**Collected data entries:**
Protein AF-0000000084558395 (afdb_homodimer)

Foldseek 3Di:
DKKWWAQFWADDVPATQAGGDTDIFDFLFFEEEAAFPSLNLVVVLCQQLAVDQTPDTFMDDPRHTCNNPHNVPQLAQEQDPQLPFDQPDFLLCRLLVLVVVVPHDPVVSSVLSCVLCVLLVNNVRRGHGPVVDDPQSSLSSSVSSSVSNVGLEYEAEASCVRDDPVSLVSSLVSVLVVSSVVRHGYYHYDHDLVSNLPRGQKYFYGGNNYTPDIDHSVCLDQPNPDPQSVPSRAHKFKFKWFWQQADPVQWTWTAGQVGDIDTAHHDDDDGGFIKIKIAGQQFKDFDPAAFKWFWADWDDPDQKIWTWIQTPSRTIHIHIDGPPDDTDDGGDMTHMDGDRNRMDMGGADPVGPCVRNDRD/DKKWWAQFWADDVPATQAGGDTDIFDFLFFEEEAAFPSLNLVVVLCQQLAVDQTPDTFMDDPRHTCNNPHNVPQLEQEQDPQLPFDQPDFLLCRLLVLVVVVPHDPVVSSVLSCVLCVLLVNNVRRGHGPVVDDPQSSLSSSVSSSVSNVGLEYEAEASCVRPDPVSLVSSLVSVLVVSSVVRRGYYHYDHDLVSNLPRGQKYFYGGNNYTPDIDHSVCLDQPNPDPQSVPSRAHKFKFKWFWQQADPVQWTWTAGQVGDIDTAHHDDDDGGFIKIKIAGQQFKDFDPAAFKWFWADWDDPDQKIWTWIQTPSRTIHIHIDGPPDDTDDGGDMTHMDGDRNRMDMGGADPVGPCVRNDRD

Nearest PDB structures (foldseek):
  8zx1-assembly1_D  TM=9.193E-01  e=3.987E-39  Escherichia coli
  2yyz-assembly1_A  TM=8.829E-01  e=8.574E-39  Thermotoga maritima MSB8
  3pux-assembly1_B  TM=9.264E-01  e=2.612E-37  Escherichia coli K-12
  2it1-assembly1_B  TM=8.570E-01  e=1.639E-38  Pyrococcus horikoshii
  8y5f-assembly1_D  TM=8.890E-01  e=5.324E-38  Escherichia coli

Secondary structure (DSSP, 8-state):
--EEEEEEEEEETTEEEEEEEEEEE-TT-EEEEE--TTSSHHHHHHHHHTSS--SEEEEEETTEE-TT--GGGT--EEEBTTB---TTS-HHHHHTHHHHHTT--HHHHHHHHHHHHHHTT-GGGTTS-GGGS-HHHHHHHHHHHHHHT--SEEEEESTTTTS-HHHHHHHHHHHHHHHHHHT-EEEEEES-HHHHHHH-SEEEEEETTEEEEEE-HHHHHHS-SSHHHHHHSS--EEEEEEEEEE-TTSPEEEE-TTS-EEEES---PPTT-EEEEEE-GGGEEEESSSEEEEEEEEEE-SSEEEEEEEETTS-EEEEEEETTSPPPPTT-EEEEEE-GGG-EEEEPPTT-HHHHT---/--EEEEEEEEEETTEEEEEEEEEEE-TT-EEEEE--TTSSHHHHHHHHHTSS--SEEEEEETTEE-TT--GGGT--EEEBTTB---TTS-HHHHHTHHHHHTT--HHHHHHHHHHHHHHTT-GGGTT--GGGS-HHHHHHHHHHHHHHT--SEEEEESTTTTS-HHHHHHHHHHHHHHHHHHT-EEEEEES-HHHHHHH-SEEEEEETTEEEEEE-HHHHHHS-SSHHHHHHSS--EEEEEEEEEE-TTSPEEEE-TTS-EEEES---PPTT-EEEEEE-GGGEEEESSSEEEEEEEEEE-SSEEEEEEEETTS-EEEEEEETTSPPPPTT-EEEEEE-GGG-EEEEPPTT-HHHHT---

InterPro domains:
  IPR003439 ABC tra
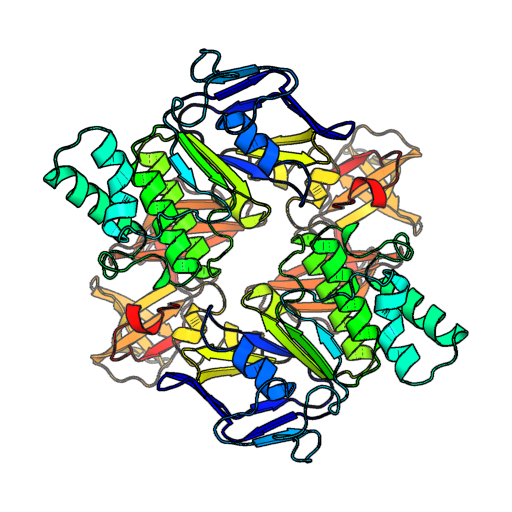nsporter-like, ATP-binding domain [PF00005] (19-160)
  IPR003439 ABC transporter-like, ATP-binding domain [PS50893] (3-233)
  IPR003593 AAA+ ATPase domain [SM00382] (27-210)
  IPR008995 Molybdate/tungstate binding, C-terminal [SSF50331] (235-347)
  IPR013611 Transport-associated OB, type 2 [PF08402] (277-346)
  IPR017871 ABC transporter-like, conserved site [PS00211] (133-147)
  IPR027417 P-loop containing nucleoside triphosphate hydrolase [G3DSA:3.40.50.300] (2-220)
  IPR027417 P-loop containing nucleoside triphosphate hydrolase [SSF52540] (3-242)
  IPR050093 ABC Transporter, Small Molecule Importer [PTHR42781] (2-347)

Solvent-accessible surface area (backbone atoms only — not comparable to full-atom values): 36879 Å² total; per-residue (Å²): 80,31,38,35,34,45,46,28,23,32,62,60,87,91,43,64,42,28,49,60,39,62,48,74,43,52,60,33,34,33,36,23,45,34,37,47,74,87,20,26,66,68,60,50,52,30,38,75,48,19,77,36,69,58,72,38,59,42,36,25,50,72,82,40,80,42,47,84,43,42,41,89,75,58,59,58,15,60,30,47,70,83,37,76,71,56,67,93,30,30,45,40,48,48,21,21,42,49,30,48,75,71,66,43,53,69,71,56,23,52,50,48,26,46,52,35,22,49,72,57,71,42,49,94,48,28,81,38,38,50,87,77,44,54,70,39,53,40,32,39,48,28,49,25,22,23,60,42,45,67,38,48,31,37,37,31,36,42,67,51,74,65,43,53,69,68,60,36,55,54,48,49,52,52,50,46,51,49,32,56,75,70,42,27,13,34,43,35,37,42,66,49,62,68,60,46,34,52,57,31,60,31,35,39,34,34,48,81,15,26,75,70,47,74
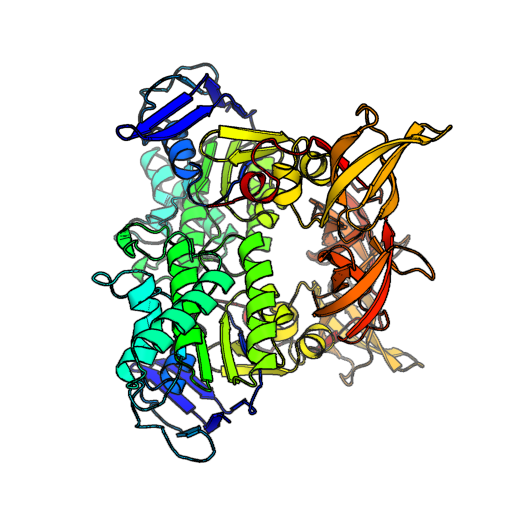,39,34,48,66,46,38,62,77,58,42,90,41,68,42,43,37,55,68,47,65,69,56,25,71,43,64,31,30,29,68,39,64,48,99,88,50,34,24,28,31,30,40,79,71,62,51,74,45,66,33,34,66,66,90,74,51,65,69,40,55,26,31,37,37,37,36,25,84,44,31,42,77,47,96,59,62,48,52,26,32,30,70,37,75,29,52,72,81,74,29,29,44,35,34,24,39,30,78,63,67,42,63,42,50,28,50,45,58,58,86,49,87,77,80,53,71,67,40,77,48,18,38,42,66,45,31,84,64,30,44,81,34,74,48,50,90,80,32,65,70,62,59,57,53,64,121,83,30,38,35,35,45,46,28,22,33,60,60,88,92,42,63,42,29,47,58,40,63,48,76,43,52,60,34,34,34,36,23,45,34,38,47,76,86,19,26,67,68,58,50,52,30,37,74,50,18,76,36,68,58,72,37,61,40,36,27,49,72,82,39,80,43,46,84,43,42,41,89,76,57,58,58,14,60,30,47,69,82,38,76,72,58,68,92,32,30,43,42,50,48,20,21,41,48,31,46,74,70,65,44,54,69,69,57,23,52,50,47,26,46,52,36,24,49,73,57,70,42,49,93,48,28,82,38,38,52,87,77,43,54,69,39,53,41,34,37,49,27,49,26,23,24,60,41,45,67,38,47,30,38,37,30,36,42,69,51,75,64,43,53,68,66,60,35,56,54,48,49,50,51,50,47,52,49,32,54,75,71,43,27,12,34,43,35,36,40,65,50,61,68,60,46,33,52,59,31,60,32,35,37,34,34,48,82,14,27,76,71,48,73,41,34,49,66,46,37,61,76,57,42,90,42,68,42,44,37,54,69,47,66,70,56,26,70,43,63,31,30,29,66,39,63,48,98,87,48,34,24,29,31,29,39,80,70,62,51,74,46,67,34,34,66,67,88,72,51,63,68,39,56,26,31,38,37,37,33,24,85,45,30,43,78,48,95,58,65,49,53,27,31,32,70,38,76,28,52,70,81,75,29,28,42,35,35,24,38,30,78,62,68,43,63,44,49,28,51,45,57,59,85,49,88,76,80,52,70,68,40,77,48,18,38,43,67,46,31,84,64,30,43,81,34,74,49,51,90,80,32,64,70,61,58,60,54,62,122

Sequence (720 aa):
MKIELDDVSMKFGDFYAIKNISLSIETGEYLTILGPSGCGKTTLIKVISGILTPTSGRVLVDGIDVTEIPIEDRDTGYVFQNIALFPNMTVEDNVGYSPRVKDMCVGETCLIAEEYLQLVKMFDRAGMFPNELSGGEQQKVSIARALASGSKMLMLDEPFSALDARVRVELRYEIRRLVKKLGITVLHITHDQEEAMSVSDRIILLRAGRTAEVGTPLDMYRDPKTVFTAYFIGETNLLECTVLGKTKNGWTVVRLRDGQKIRVAKSDFEKGTPVVISVRPENVYTANDGLRARIMGVVFMGFYWRIRTQAETGDYIDYNISANSEVPEVGDKVYLVFNKRATKVFERPKEGLEEAIELEMKIELDDVSMKFGDFYAIKNISLSIETGEYLTILGPSGCGKTTLIKVISGILTPTSGRVLVDGIDVTEIPIEDRDTGYVFQNIALFPNMTVEDNVGYSPRVKDMCVGETCLIAEEYLQLVKMFDRAGMFPNELSGGEQQKVSIARALASGSKMLMLDEPFSALDARVRVELRYEIRRLVKKLGITVLHITHDQEEAMSVSDRIILLRAGRTAEVGTPLDMYRDPKTVFTAYFIGETNLLECTVLGKTKNGWTVVRLRDGQKIRVAKSDFEKGTPVVISVRPENVYTANDGLRARIMGVVFMGFYWRIRTQAETGDYIDYNISANSEVPEVGDKVYLVFNKRATKVFERPKEGLEEAIELE

Radius of gyration: 26.74 Å; Cα contacts (8 Å, |Δi|>4): 1627; chains: 2; bounding box: 73×74×70 Å

Organism: NCBI:txid1577791

Structure (mmCIF, N/CA/C/O backbone):
data_AF-0000000084558395-model_v1
#
loop_
_entity.id
_entity.type
_entity.pdbx_description
1 polymer 'Molybdate/tungstate import ATP-binding protein WtpC'
#
loop_
_atom_site.group_PDB
_atom_site.id
_atom_site.type_symbol
_atom_site.label_atom_id
_atom_site.label_alt_id
_atom_site.label_comp_id
_atom_site.label_asym_id
_atom_site.label_entity_id
_atom_site.label_seq_id
_atom_site.pdbx_PDB_ins_code
_atom_site.Cartn_x
_atom_site.Cartn_y
_atom_site.Cartn_z
_atom_site.occupancy
_atom_site.B_iso_or_equiv
_atom_site.auth_seq_id
_atom_site.auth_comp_id
_atom_site.auth_asym_id
_atom_site.auth_atom_id
_atom_site.pdbx_PDB_model_num
ATOM 1 N N . MET A 1 1 ? -22.391 12.898 15.508 1 90.06 1 MET A N 1
ATOM 2 C CA . MET A 1 1 ? -21.609 13.242 16.688 1 90.06 1 MET A CA 1
ATOM 3 C C . MET A 1 1 ? -20.359 14.039 16.297 1 90.06 1 MET A C 1
ATOM 5 O O . MET A 1 1 ? -19.594 13.617 15.438 1 90.06 1 MET A O 1
ATOM 9 N N . LYS A 1 2 ? -20.281 15.188 16.859 1 94.31 2 LYS A N 1
ATOM 10 C CA . LYS A 1 2 ? -19.172 16.094 16.578 1 94.31 2 LYS A CA 1
ATOM 11 C C . LYS A 1 2 ? -18.094 16 17.641 1 94.31 2 LYS A C 1
ATOM 13 O O . LYS A 1 2 ? -18.391 15.914 18.828 1 94.31 2 LYS A O 1
ATOM 18 N N . ILE A 1 3 ? -16.844 15.938 17.156 1 95.12 3 ILE A N 1
ATOM 19 C CA . ILE A 1 3 ? -15.719 15.875 18.078 1 95.12 3 ILE A CA 1
ATOM 20 C C . ILE A 1 3 ? -14.836 17.109 17.906 1 95.12 3 ILE A C 1
ATOM 22 O O . ILE A 1 3 ? -14.586 17.547 16.781 1 95.12 3 ILE A O 1
ATOM 26 N N . GLU A 1 4 ? -14.445 17.625 19.031 1 96.88 4 GLU A N 1
ATOM 27 C CA . GLU A 1 4 ? -13.562 18.797 19.016 1 96.88 4 GLU A CA 1
ATOM 28 C C . GLU A 1 4 ? -12.406 18.641 20 1 96.88 4 GLU A C 1
ATOM 30 O O . GLU A 1 4 ? -12.617 18.25 21.141 1 96.88 4 GLU A O 1
ATOM 35 N N . LEU A 1 5 ? -11.258 18.812 19.516 1 96.56 5 LEU A N 1
ATOM 36 C CA . LEU A 1 5 ? -10.062 18.875 20.344 1 96.56 5 LEU A CA 1
ATOM 37 C C . LEU A 1 5 ? -9.602 20.328 20.5 1 96.56 5 LEU A C 1
ATOM 39 O O . LEU A 1 5 ? -9.469 21.062 19.516 1 96.56 5 LEU A O 1
ATOM 43 N N . ASP A 1 6 ? -9.461 20.688 21.719 1 97 6 ASP A N 1
ATOM 44 C CA . ASP A 1 6 ? -9 22.031 22.047 1 97 6 ASP A CA 1
ATOM 45 C C . ASP A 1 6 ? -7.613 22.016 22.672 1 97 6 ASP A C 1
ATOM 47 O O . ASP A 1 6 ? -7.473 21.781 23.875 1 97 6 ASP A O 1
ATOM 51 N N . ASP A 1 7 ? -6.598 22.281 21.844 1 96.69 7 ASP A N 1
ATOM 52 C CA . ASP A 1 7 ? -5.207 22.406 22.266 1 96.69 7 ASP A CA 1
ATOM 53 C C . ASP A 1 7 ? -4.781 21.219 23.125 1 96.69 7 ASP A C 1
ATOM 55 O O . ASP A 1 7 ? -4.27 21.391 24.234 1 96.69 7 ASP A O 1
ATOM 59 N N . VAL A 1 8 ? -4.98 20.094 22.625 1 96.5 8 VAL A N 1
ATOM 60 C CA . VAL A 1 8 ? -4.73 18.859 23.375 1 96.5 8 VAL A CA 1
ATOM 61 C C . VAL A 1 8 ? -3.248 18.5 23.297 1 96.5 8 VAL A C 1
ATOM 63 O O . VAL A 1 8 ? -2.65 18.547 22.219 1 96.5 8 VAL A O 1
ATOM 66 N N . SER A 1 9 ? -2.672 18.203 24.438 1 97.44 9 SER A N 1
ATOM 67 C CA . SER A 1 9 ? -1.289 17.75 24.516 1 97.44 9 SER A CA 1
ATOM 68 C C . SER A 1 9 ? -1.173 16.516 25.422 1 97.44 9 SER A C 1
ATOM 70 O O . SER A 1 9 ? -1.943 16.375 26.375 1 97.44 9 SER A O 1
ATOM 72 N N . MET A 1 10 ? -0.354 15.641 25.078 1 96 10 MET A N 1
ATOM 73 C CA . MET A 1 10 ? -0.042 14.461 25.875 1 96 10 MET A CA 1
ATOM 74 C C . MET A 1 10 ? 1.466 14.281 26.031 1 96 10 MET A C 1
ATOM 76 O O . MET A 1 10 ? 2.18 14.188 25.031 1 96 10 MET A O 1
ATOM 80 N N . LYS A 1 11 ? 1.875 14.266 27.203 1 93 11 LYS A N 1
ATOM 81 C CA . LYS A 1 11 ? 3.287 14.094 27.531 1 93 11 LYS A CA 1
ATOM 82 C C . LYS A 1 11 ? 3.523 12.797 28.297 1 93 11 LYS A C 1
ATOM 84 O O . LYS A 1 11 ? 2.727 12.422 29.156 1 93 11 LYS A O 1
ATOM 89 N N . PHE A 1 12 ? 4.539 12.078 27.906 1 90.25 12 PHE A N 1
ATOM 90 C CA . PHE A 1 12 ? 5.074 10.969 28.688 1 90.25 12 PHE A CA 1
ATOM 91 C C . PHE A 1 12 ? 6.453 11.312 29.25 1 90.25 12 PHE A C 1
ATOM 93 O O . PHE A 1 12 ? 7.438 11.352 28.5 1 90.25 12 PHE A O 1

**DESCRIPTION OF THE TASK:** Look above for the line containing "ATOM 43 N N". Output from there through the line containing "ATOM 74 C C", exactly and inclusively.

**OUTPUT FOR THIS EXERCISE:**
ATOM 43 N N . ASP A 1 6 ? -9.461 20.688 21.719 1 97 6 ASP A N 1
ATOM 44 C CA . ASP A 1 6 ? -9 22.031 22.047 1 97 6 ASP A CA 1
ATOM 45 C C . ASP A 1 6 ? -7.613 22.016 22.672 1 97 6 ASP A C 1
ATOM 47 O O . ASP A 1 6 ? -7.473 21.781 23.875 1 97 6 ASP A O 1
ATOM 51 N N . ASP A 1 7 ? -6.598 22.281 21.844 1 96.69 7 ASP A N 1
ATOM 52 C CA . ASP A 1 7 ? -5.207 22.406 22.266 1 96.69 7 ASP A CA 1
ATOM 53 C C . ASP A 1 7 ? -4.781 21.219 23.125 1 96.69 7 ASP A C 1
ATOM 55 O O . ASP A 1 7 ? -4.27 21.391 24.234 1 96.69 7 ASP A O 1
ATOM 59 N N . VAL A 1 8 ? -4.98 20.094 22.625 1 96.5 8 VAL A N 1
ATOM 60 C CA . VAL A 1 8 ? -4.73 18.859 23.375 1 96.5 8 VAL A CA 1
ATOM 61 C C . VAL A 1 8 ? -3.248 18.5 23.297 1 96.5 8 VAL A C 1
ATOM 63 O O . VAL A 1 8 ? -2.65 18.547 22.219 1 96.5 8 VAL A O 1
ATOM 66 N N . SER A 1 9 ? -2.672 18.203 24.438 1 97.44 9 SER A N 1
ATOM 67 C CA . SER A 1 9 ? -1.289 17.75 24.516 1 97.44 9 SER A CA 1
ATOM 68 C C . SER A 1 9 ? -1.173 16.516 25.422 1 97.44 9 SER A C 1
ATOM 70 O O . SER A 1 9 ? -1.943 16.375 26.375 1 97.44 9 SER A O 1
ATOM 72 N N . MET A 1 10 ? -0.354 15.641 25.078 1 96 10 MET A N 1
ATOM 73 C CA . MET A 1 10 ? -0.042 14.461 25.875 1 96 10 MET A CA 1
ATOM 74 C C . MET A 1 10 ? 1.466 14.281 26.031 1 96 10 MET A C 1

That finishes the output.